[Brief]:
Reproduce the material below only from the line with "Solvent-accessible surface area" to the line with "ATOM 18 C CA", both included, keeping each line exact and dropping the pictures.

[Input data]:

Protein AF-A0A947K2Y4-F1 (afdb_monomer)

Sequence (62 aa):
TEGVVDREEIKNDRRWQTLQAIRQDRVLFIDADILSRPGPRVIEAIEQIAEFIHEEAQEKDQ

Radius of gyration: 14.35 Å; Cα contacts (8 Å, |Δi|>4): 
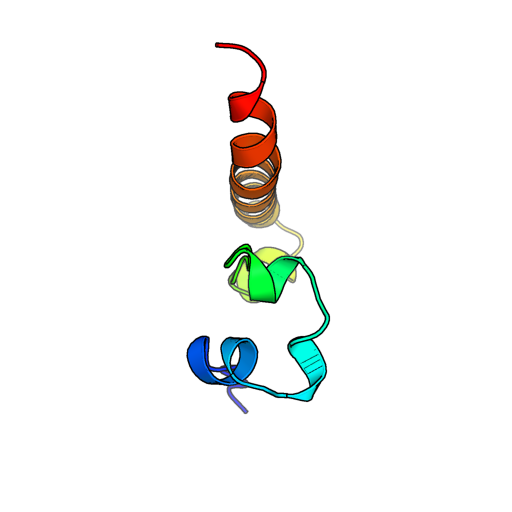27; chains: 1; bounding box: 30×23×35 Å

Foldseek 3Di:
DPPPDDPVCQLPDPVCVVPPCSVVVLDDDDDVVLCVDPDPSVVVVVVSVCCSVCVVVVVPPD

Secondary structure (DSSP, 8-state):
------HHHHHH-TTTTTSHHHHTT------HHHHH--STTHHHHHHHHHHHHHHTTGGG--

pLDDT: mean 82.17, std 15.29, range [39.38, 96.0]

Mean predicted aligned error: 7.15 Å

Solvent-accessible surface area (backbone atoms only — not comparable to full-atom values): 4049 Å² total; per-residue (Å²): 132,86,82,76,78,53,69,66,56,60,66,65,33,77,90,45,61,83,39,65,42,55,73,68,73,58,72,90,85,75,66,62,71,36,67,72,40,97,53,84,51,36,55,61,43,51,52,56,50,48,52,62,62,45,60,70,62,61,75,75,80,120

Structure (mmCIF, N/CA/C/O backbone):
data_AF-A0A947K2Y4-F1
#
_entry.id   AF-A0A947K2Y4-F1
#
loop_
_atom_site.group_PDB
_atom_site.id
_atom_site.type_symbol
_atom_site.label_atom_id
_atom_site.label_alt_id
_atom_site.label_comp_id
_atom_site.label_asym_id
_atom_site.label_entity_id
_atom_site.label_seq_id
_atom_site.pdbx_PDB_ins_code
_atom_site.Cartn_x
_atom_site.Cartn_y
_atom_site.Cartn_z
_atom_site.occupancy
_atom_site.B_iso_or_equiv
_atom_site.auth_seq_id
_atom_site.
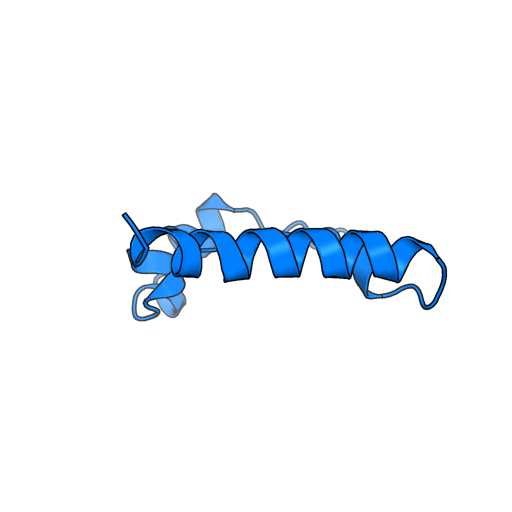auth_comp_id
_atom_site.auth_asym_id
_atom_site.auth_atom_id
_atom_site.pdbx_PDB_model_num
ATOM 1 N N . THR A 1 1 ? -11.422 -5.423 -18.173 1.00 40.78 1 THR A N 1
ATOM 2 C CA . THR A 1 1 ? -11.978 -5.581 -16.817 1.00 40.78 1 THR A CA 1
ATOM 3 C C . THR A 1 1 ? -11.178 -4.666 -15.926 1.00 40.78 1 THR A C 1
ATOM 5 O O . THR A 1 1 ? -10.146 -5.078 -15.418 1.00 40.78 1 THR A O 1
ATOM 8 N N . GLU A 1 2 ? -11.535 -3.385 -15.869 1.00 44.88 2 GLU A N 1
ATOM 9 C CA . GLU A 1 2 ? -10.844 -2.449 -14.980 1.00 44.88 2 GLU A CA 1
ATOM 10 C C . GLU A 1 2 ? -11.317 -2.751 -13.561 1.00 44.88 2 GLU A C 1
ATOM 12 O O . GLU A 1 2 ? -12.421 -2.391 -13.164 1.00 44.88 2 GLU A O 1
ATOM 17 N N . GLY A 1 3 ? -10.513 -3.521 -12.832 1.00 57.19 3 GLY A N 1
ATOM 18 C CA . GLY A 1 3 ? -10.669 -3.694 -11.396 1.00 57.19 3 GLY A CA 1
ATOM 19 C C . GLY A 1 3 ? -10.245 -2.410 -10.701 1.00 57.19 3 GLY A C 1
ATOM 20 O O . GLY A 1 3 ? -9.172 -2.361 -10.111 1.00 57.19 3 GLY A O 1
ATOM 21 N N . VAL A 1 4 ? -11.054 -1.358 -10.820 1.00 66.00 4 VAL A N 1
ATOM 22 C CA . VAL A 1 4 ? -10.907 -0.174 -9.977 1.00 66.00 4 VAL A CA 1
ATOM 23 C C . VAL A 1 4 ? -11.585 -0.517 -8.666 1.00 66.00 4 VAL A C 1
ATOM 25 O O . VAL A 1 4 ? -12.807 -0.548 -8.571 1.00 66.00 4 VAL A O 1
ATOM 28 N N . VAL A 1 5 ? -10.776 -0.866 -7.675 1.00 72.75 5 VAL A N 1
ATOM 29 C CA . VAL A 1 5 ? -11.257 -1.022 -6.309 1.00 72.75 5 VAL A CA 1
ATOM 30 C C . VAL A 1 5 ? -11.477 0.379 -5.746 1.00 72.75 5 VAL A C 1
ATOM 32 O O . VAL A 1 5 ? -10.533 1.170 -5.677 1.00 72.75 5 VAL A O 1
ATOM 35 N N . ASP A 1 6 ? -12.718 0.699 -5.383 1.00 84.00 6 ASP A N 1
ATOM 36 C CA . ASP A 1 6 ? -13.052 1.997 -4.807 1.00 84.00 6 ASP A CA 1
ATOM 37 C C . ASP A 1 6 ? -12.475 2.117 -3.386 1.00 84.00 6 ASP A C 1
ATOM 39 O O . ASP A 1 6 ? -12.524 1.183 -2.575 1.00 84.00 6 ASP A O 1
ATOM 43 N N . ARG A 1 7 ? -11.878 3.276 -3.087 1.00 86.00 7 ARG A N 1
ATOM 44 C CA . ARG A 1 7 ? -11.202 3.506 -1.804 1.00 86.00 7 ARG A CA 1
ATOM 45 C C . ARG A 1 7 ? -12.181 3.442 -0.639 1.00 86.00 7 ARG A C 1
ATOM 47 O O . ARG A 1 7 ? -11.869 2.844 0.390 1.00 86.00 7 ARG A O 1
ATOM 54 N N . GLU A 1 8 ? -13.352 4.038 -0.816 1.00 87.38 8 GLU A N 1
ATOM 55 C CA . GLU A 1 8 ? -14.400 4.073 0.194 1.00 87.38 8 GLU A CA 1
ATOM 56 C C . GLU A 1 8 ? -15.040 2.699 0.356 1.00 87.38 8 GLU A C 1
ATOM 58 O O . GLU A 1 8 ? -15.372 2.311 1.475 1.00 87.38 8 GLU A O 1
ATOM 63 N N . GLU A 1 9 ? -15.149 1.918 -0.720 1.00 89.56 9 GLU A N 1
ATOM 64 C CA . GLU A 1 9 ? -15.603 0.530 -0.630 1.00 89.56 9 GLU A CA 1
ATOM 65 C C . GLU A 1 9 ? -14.694 -0.293 0.295 1.00 89.56 9 GLU A C 1
ATOM 67 O O . GLU A 1 9 ? -15.188 -0.926 1.228 1.00 89.56 9 GLU A O 1
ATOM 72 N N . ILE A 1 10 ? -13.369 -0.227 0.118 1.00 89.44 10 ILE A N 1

[Solution for this task]:
Solvent-accessible surface area (backbone atoms only — not comparable to full-atom values): 4049 Å² total; per-residue (Å²): 132,86,82,76,78,53,69,66,56,60,66,65,33,77,90,45,61,83,39,65,42,55,73,68,73,58,72,90,85,75,66,62,71,36,67,72,40,97,53,84,51,36,55,61,43,51,52,56,50,48,52,62,62,45,60,70,62,61,75,75,80,120

Structure (mmCIF, N/CA/C/O backbone):
data_AF-A0A947K2Y4-F1
#
_entry.id   AF-A0A947K2Y4-F1
#
loop_
_atom_site.group_PDB
_atom_site.id
_atom_site.type_symbol
_atom_site.label_atom_id
_atom_site.label_alt_id
_atom_site.label_comp_id
_atom_site.label_asym_id
_atom_site.label_entity_id
_atom_site.label_seq_id
_atom_site.pdbx_PDB_ins_code
_atom_site.Cartn_x
_atom_site.Cartn_y
_atom_site.Cartn_z
_atom_site.occupancy
_atom_site.B_iso_or_equiv
_atom_site.auth_seq_id
_atom_site.
auth_comp_id
_atom_site.auth_asym_id
_atom_site.auth_atom_id
_atom_site.pdbx_PDB_model_num
ATOM 1 N N . THR A 1 1 ? -11.422 -5.423 -18.173 1.00 40.78 1 THR A N 1
ATOM 2 C CA . THR A 1 1 ? -11.978 -5.581 -16.817 1.00 40.78 1 THR A CA 1
ATOM 3 C C . THR A 1 1 ? -11.178 -4.666 -15.926 1.00 40.78 1 THR A C 1
ATOM 5 O O . THR A 1 1 ? -10.146 -5.078 -15.418 1.00 40.78 1 THR A O 1
ATOM 8 N N . GLU A 1 2 ? -11.535 -3.385 -15.869 1.00 44.88 2 GLU A N 1
ATOM 9 C CA . GLU A 1 2 ? -10.844 -2.449 -14.980 1.00 44.88 2 GLU A CA 1
ATOM 10 C C . GLU A 1 2 ? -11.317 -2.751 -13.561 1.00 44.88 2 GLU A C 1
ATOM 12 O O . GLU A 1 2 ? -12.421 -2.391 -13.164 1.00 44.88 2 GLU A O 1
ATOM 17 N N . GLY A 1 3 ? -10.513 -3.521 -12.832 1.00 57.19 3 GLY A N 1
ATOM 18 C CA . GLY A 1 3 ? -10.669 -3.694 -11.396 1.00 57.19 3 GLY A CA 1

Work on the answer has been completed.